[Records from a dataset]
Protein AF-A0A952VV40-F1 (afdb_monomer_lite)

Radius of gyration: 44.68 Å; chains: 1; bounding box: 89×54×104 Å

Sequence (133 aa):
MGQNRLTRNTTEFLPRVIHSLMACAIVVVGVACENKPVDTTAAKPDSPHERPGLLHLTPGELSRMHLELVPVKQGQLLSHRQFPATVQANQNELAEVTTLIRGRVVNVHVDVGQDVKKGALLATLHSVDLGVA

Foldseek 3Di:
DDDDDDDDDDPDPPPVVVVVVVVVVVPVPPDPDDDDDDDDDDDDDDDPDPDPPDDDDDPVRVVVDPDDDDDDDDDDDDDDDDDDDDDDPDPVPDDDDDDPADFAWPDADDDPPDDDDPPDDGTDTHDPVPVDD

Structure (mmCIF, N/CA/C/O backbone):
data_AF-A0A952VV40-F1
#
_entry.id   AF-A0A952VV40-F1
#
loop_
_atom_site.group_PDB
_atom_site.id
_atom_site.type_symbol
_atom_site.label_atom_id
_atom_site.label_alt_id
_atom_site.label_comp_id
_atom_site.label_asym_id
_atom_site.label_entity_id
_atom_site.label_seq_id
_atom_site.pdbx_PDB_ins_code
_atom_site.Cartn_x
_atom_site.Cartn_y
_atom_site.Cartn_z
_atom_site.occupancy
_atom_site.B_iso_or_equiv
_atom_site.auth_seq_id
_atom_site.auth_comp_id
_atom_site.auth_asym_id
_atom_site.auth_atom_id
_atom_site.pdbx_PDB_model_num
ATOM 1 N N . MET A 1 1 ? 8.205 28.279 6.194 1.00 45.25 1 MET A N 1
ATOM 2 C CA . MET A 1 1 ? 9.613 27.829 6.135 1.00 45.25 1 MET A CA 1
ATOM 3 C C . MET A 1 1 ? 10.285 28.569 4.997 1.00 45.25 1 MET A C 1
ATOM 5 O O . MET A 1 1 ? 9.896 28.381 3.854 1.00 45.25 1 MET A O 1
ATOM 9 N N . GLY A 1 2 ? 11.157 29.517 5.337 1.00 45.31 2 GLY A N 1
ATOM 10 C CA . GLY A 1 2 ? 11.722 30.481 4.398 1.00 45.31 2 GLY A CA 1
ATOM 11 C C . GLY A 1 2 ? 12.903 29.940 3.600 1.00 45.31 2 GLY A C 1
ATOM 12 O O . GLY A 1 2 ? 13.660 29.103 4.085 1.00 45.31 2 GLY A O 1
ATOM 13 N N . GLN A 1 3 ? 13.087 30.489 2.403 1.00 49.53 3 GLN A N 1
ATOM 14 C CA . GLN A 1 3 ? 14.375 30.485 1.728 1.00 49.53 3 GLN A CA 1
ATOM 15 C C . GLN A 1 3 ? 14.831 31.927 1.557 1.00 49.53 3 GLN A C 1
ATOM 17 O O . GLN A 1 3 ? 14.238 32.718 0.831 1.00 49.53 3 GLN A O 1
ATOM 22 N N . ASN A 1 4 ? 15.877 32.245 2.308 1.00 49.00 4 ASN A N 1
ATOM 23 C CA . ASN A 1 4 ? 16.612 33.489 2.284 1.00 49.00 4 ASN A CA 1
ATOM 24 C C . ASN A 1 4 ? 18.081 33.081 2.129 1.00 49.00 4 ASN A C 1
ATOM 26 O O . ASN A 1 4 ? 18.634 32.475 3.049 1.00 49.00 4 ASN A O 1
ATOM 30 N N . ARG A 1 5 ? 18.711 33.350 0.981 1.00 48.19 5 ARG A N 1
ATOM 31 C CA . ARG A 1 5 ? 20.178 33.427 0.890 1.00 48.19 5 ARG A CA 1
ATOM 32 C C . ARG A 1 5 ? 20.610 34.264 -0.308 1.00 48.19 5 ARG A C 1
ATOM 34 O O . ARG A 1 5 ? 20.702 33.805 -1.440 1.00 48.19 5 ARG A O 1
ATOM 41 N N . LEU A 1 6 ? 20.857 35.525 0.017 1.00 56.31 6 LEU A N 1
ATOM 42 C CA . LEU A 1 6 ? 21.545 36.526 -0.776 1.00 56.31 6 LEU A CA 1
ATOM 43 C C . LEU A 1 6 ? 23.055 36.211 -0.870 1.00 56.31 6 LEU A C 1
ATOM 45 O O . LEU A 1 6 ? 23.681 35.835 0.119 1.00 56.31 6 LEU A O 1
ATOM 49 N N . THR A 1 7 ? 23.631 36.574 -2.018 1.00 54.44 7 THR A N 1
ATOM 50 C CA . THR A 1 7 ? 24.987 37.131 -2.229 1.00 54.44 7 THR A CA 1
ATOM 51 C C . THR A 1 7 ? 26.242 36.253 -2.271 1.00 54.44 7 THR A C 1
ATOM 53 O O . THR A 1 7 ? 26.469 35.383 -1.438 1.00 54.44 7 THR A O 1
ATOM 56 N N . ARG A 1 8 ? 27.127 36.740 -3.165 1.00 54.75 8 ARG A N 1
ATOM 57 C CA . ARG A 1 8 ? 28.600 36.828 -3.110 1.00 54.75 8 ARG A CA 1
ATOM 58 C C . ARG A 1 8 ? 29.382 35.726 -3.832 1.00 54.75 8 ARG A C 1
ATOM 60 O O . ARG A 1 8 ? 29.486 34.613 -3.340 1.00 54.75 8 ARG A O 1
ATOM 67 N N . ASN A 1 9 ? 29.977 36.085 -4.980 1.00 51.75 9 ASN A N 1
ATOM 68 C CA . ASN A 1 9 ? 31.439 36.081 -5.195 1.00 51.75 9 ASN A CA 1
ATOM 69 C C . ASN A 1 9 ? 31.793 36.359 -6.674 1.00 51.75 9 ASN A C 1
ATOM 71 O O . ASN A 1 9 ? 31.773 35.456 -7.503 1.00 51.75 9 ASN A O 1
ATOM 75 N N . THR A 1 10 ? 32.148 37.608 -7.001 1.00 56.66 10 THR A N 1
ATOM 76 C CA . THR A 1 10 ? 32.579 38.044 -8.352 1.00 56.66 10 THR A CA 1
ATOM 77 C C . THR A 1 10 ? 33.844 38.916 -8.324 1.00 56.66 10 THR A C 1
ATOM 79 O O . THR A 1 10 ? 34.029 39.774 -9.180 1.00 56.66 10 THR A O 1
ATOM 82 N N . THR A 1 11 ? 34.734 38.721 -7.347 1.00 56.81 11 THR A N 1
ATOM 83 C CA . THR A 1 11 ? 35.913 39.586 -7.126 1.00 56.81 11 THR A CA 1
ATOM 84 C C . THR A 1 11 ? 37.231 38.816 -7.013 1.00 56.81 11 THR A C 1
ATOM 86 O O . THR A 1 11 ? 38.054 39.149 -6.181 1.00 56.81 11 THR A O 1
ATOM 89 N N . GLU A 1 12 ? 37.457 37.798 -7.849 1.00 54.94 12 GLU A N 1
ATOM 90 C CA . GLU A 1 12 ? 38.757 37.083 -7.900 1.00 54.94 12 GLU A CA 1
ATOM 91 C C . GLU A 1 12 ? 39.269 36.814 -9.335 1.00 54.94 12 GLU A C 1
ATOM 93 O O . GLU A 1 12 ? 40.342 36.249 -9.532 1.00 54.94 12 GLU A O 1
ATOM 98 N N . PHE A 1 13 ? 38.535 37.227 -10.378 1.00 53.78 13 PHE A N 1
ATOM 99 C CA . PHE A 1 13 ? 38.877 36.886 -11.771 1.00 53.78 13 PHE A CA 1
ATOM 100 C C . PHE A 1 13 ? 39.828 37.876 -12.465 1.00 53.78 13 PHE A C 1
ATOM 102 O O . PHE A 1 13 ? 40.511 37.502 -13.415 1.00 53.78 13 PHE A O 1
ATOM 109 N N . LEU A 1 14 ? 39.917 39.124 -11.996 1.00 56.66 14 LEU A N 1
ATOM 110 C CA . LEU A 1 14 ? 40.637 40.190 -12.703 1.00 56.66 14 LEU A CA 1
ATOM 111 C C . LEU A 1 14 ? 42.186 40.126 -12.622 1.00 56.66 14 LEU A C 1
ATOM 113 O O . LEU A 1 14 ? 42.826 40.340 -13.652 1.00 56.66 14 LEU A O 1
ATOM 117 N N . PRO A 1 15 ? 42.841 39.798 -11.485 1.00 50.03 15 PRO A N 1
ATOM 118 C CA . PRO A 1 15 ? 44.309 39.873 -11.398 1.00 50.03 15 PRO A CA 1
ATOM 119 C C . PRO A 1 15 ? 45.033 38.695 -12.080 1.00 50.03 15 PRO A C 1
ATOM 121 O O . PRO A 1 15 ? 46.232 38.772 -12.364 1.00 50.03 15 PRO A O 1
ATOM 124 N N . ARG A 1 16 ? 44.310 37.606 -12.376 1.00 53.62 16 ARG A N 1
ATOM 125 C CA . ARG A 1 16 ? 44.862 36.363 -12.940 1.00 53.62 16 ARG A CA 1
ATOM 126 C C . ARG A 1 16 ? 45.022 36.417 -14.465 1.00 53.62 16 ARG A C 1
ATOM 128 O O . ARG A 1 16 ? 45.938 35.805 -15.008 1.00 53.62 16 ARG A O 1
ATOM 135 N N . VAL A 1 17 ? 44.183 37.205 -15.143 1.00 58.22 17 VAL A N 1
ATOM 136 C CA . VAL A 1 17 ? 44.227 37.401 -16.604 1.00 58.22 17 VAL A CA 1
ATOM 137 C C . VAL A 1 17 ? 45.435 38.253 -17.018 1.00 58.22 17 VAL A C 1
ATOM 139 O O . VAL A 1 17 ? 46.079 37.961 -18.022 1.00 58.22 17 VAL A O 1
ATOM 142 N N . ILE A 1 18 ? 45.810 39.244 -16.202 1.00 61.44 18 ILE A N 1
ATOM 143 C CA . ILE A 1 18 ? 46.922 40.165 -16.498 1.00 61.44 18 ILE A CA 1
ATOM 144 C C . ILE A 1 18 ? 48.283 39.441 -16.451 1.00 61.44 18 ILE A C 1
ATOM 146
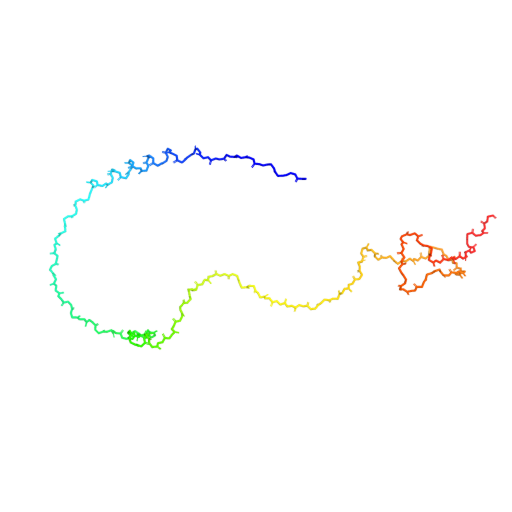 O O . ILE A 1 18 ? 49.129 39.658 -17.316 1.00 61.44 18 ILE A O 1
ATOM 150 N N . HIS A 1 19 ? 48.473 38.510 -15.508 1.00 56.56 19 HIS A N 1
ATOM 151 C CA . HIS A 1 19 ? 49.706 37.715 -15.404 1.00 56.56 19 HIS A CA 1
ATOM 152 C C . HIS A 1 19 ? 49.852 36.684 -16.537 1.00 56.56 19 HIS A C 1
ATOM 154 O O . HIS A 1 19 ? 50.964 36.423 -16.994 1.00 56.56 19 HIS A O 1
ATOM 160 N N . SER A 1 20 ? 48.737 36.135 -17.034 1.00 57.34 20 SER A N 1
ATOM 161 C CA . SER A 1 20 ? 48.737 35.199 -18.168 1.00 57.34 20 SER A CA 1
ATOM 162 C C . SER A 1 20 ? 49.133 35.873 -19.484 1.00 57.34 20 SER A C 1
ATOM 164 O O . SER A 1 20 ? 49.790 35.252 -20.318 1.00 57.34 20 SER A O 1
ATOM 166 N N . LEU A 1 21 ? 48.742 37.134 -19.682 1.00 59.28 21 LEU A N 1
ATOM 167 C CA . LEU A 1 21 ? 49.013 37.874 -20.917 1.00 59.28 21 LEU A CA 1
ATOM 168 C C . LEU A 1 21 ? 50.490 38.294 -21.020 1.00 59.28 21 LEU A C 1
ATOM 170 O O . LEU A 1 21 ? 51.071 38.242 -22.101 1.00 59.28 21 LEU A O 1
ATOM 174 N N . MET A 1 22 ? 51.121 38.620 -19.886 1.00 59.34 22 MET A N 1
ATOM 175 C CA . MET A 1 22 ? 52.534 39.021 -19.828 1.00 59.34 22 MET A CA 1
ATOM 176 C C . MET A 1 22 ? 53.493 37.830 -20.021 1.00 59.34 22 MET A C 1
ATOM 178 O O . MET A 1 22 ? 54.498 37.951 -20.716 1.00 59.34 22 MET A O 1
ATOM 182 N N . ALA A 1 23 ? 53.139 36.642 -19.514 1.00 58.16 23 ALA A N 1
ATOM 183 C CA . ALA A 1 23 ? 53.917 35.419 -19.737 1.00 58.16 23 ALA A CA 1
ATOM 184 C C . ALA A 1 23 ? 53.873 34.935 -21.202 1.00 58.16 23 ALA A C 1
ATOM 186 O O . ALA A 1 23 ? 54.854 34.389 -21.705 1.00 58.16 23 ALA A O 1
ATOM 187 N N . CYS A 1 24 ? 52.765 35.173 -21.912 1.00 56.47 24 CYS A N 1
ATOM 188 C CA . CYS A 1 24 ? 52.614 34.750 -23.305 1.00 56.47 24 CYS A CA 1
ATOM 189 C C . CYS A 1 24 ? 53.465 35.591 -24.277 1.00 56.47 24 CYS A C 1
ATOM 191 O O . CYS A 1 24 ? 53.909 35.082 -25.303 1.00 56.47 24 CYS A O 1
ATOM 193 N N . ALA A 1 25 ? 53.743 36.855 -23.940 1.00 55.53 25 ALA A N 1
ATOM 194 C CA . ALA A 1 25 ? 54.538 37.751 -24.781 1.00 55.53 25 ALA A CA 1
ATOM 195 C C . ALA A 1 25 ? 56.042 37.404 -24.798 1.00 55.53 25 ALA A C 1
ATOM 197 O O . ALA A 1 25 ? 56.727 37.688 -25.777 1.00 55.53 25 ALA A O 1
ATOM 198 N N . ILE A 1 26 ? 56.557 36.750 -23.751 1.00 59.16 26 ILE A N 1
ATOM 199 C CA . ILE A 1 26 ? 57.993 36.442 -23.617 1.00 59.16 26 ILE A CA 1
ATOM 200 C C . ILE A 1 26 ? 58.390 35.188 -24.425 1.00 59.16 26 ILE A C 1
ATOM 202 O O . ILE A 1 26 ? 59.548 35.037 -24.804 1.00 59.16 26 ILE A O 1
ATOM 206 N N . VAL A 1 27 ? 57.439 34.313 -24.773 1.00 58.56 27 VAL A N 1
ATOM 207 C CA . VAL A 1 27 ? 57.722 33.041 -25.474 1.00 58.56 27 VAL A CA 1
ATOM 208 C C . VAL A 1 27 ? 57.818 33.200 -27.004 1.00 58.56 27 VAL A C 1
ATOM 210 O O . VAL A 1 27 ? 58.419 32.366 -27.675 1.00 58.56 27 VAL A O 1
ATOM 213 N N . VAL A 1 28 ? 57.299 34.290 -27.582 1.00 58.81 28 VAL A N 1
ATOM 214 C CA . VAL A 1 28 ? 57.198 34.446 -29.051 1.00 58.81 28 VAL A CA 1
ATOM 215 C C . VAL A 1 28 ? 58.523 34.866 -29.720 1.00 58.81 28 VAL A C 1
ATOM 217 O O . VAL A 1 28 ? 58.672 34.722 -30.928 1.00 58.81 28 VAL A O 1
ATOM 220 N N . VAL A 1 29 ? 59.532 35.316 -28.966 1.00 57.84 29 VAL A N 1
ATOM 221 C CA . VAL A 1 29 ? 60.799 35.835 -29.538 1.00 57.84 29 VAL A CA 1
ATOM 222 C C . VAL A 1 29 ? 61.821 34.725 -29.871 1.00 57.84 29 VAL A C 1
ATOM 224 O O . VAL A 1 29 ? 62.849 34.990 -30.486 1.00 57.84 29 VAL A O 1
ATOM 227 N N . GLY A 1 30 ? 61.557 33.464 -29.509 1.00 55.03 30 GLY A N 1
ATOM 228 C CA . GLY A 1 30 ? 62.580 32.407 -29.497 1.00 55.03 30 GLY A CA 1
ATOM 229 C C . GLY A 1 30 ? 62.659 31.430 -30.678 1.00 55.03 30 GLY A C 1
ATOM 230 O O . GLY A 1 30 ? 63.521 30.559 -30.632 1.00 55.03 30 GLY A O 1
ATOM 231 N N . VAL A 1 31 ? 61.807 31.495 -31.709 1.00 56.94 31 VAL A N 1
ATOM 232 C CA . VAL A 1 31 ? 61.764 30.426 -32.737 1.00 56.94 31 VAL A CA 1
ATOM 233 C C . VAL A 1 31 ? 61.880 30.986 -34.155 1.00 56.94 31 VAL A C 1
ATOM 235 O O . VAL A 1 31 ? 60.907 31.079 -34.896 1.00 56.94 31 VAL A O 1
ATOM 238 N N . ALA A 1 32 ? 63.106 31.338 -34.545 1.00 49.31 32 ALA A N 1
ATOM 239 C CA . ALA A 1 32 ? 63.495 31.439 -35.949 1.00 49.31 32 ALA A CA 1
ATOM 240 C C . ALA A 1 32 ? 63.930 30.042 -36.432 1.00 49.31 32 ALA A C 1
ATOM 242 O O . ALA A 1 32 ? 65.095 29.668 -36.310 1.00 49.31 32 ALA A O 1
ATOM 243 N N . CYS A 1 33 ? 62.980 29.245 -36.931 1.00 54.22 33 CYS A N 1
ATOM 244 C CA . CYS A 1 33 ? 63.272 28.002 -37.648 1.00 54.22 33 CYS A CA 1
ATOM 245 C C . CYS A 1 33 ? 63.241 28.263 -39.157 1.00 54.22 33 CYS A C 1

= Task item =
Among the records above, repeat exactly the line with "ATOM 220 N N", the line with "ATOM 224 O O", and every line in between, and only those.

= Answer =
ATOM 220 N N . VAL A 1 29 ? 59.532 35.316 -28.966 1.00 57.84 29 VAL A N 1
ATOM 221 C CA . VAL A 1 29 ? 60.799 35.835 -29.538 1.00 57.84 29 VAL A CA 1
ATOM 222 C C . VAL A 1 29 ? 61.821 34.725 -29.871 1.00 57.84 29 VAL A C 1
ATOM 224 O O . VAL A 1 29 ? 62.849 34.990 -30.486 1.00 57.84 29 VAL A O 1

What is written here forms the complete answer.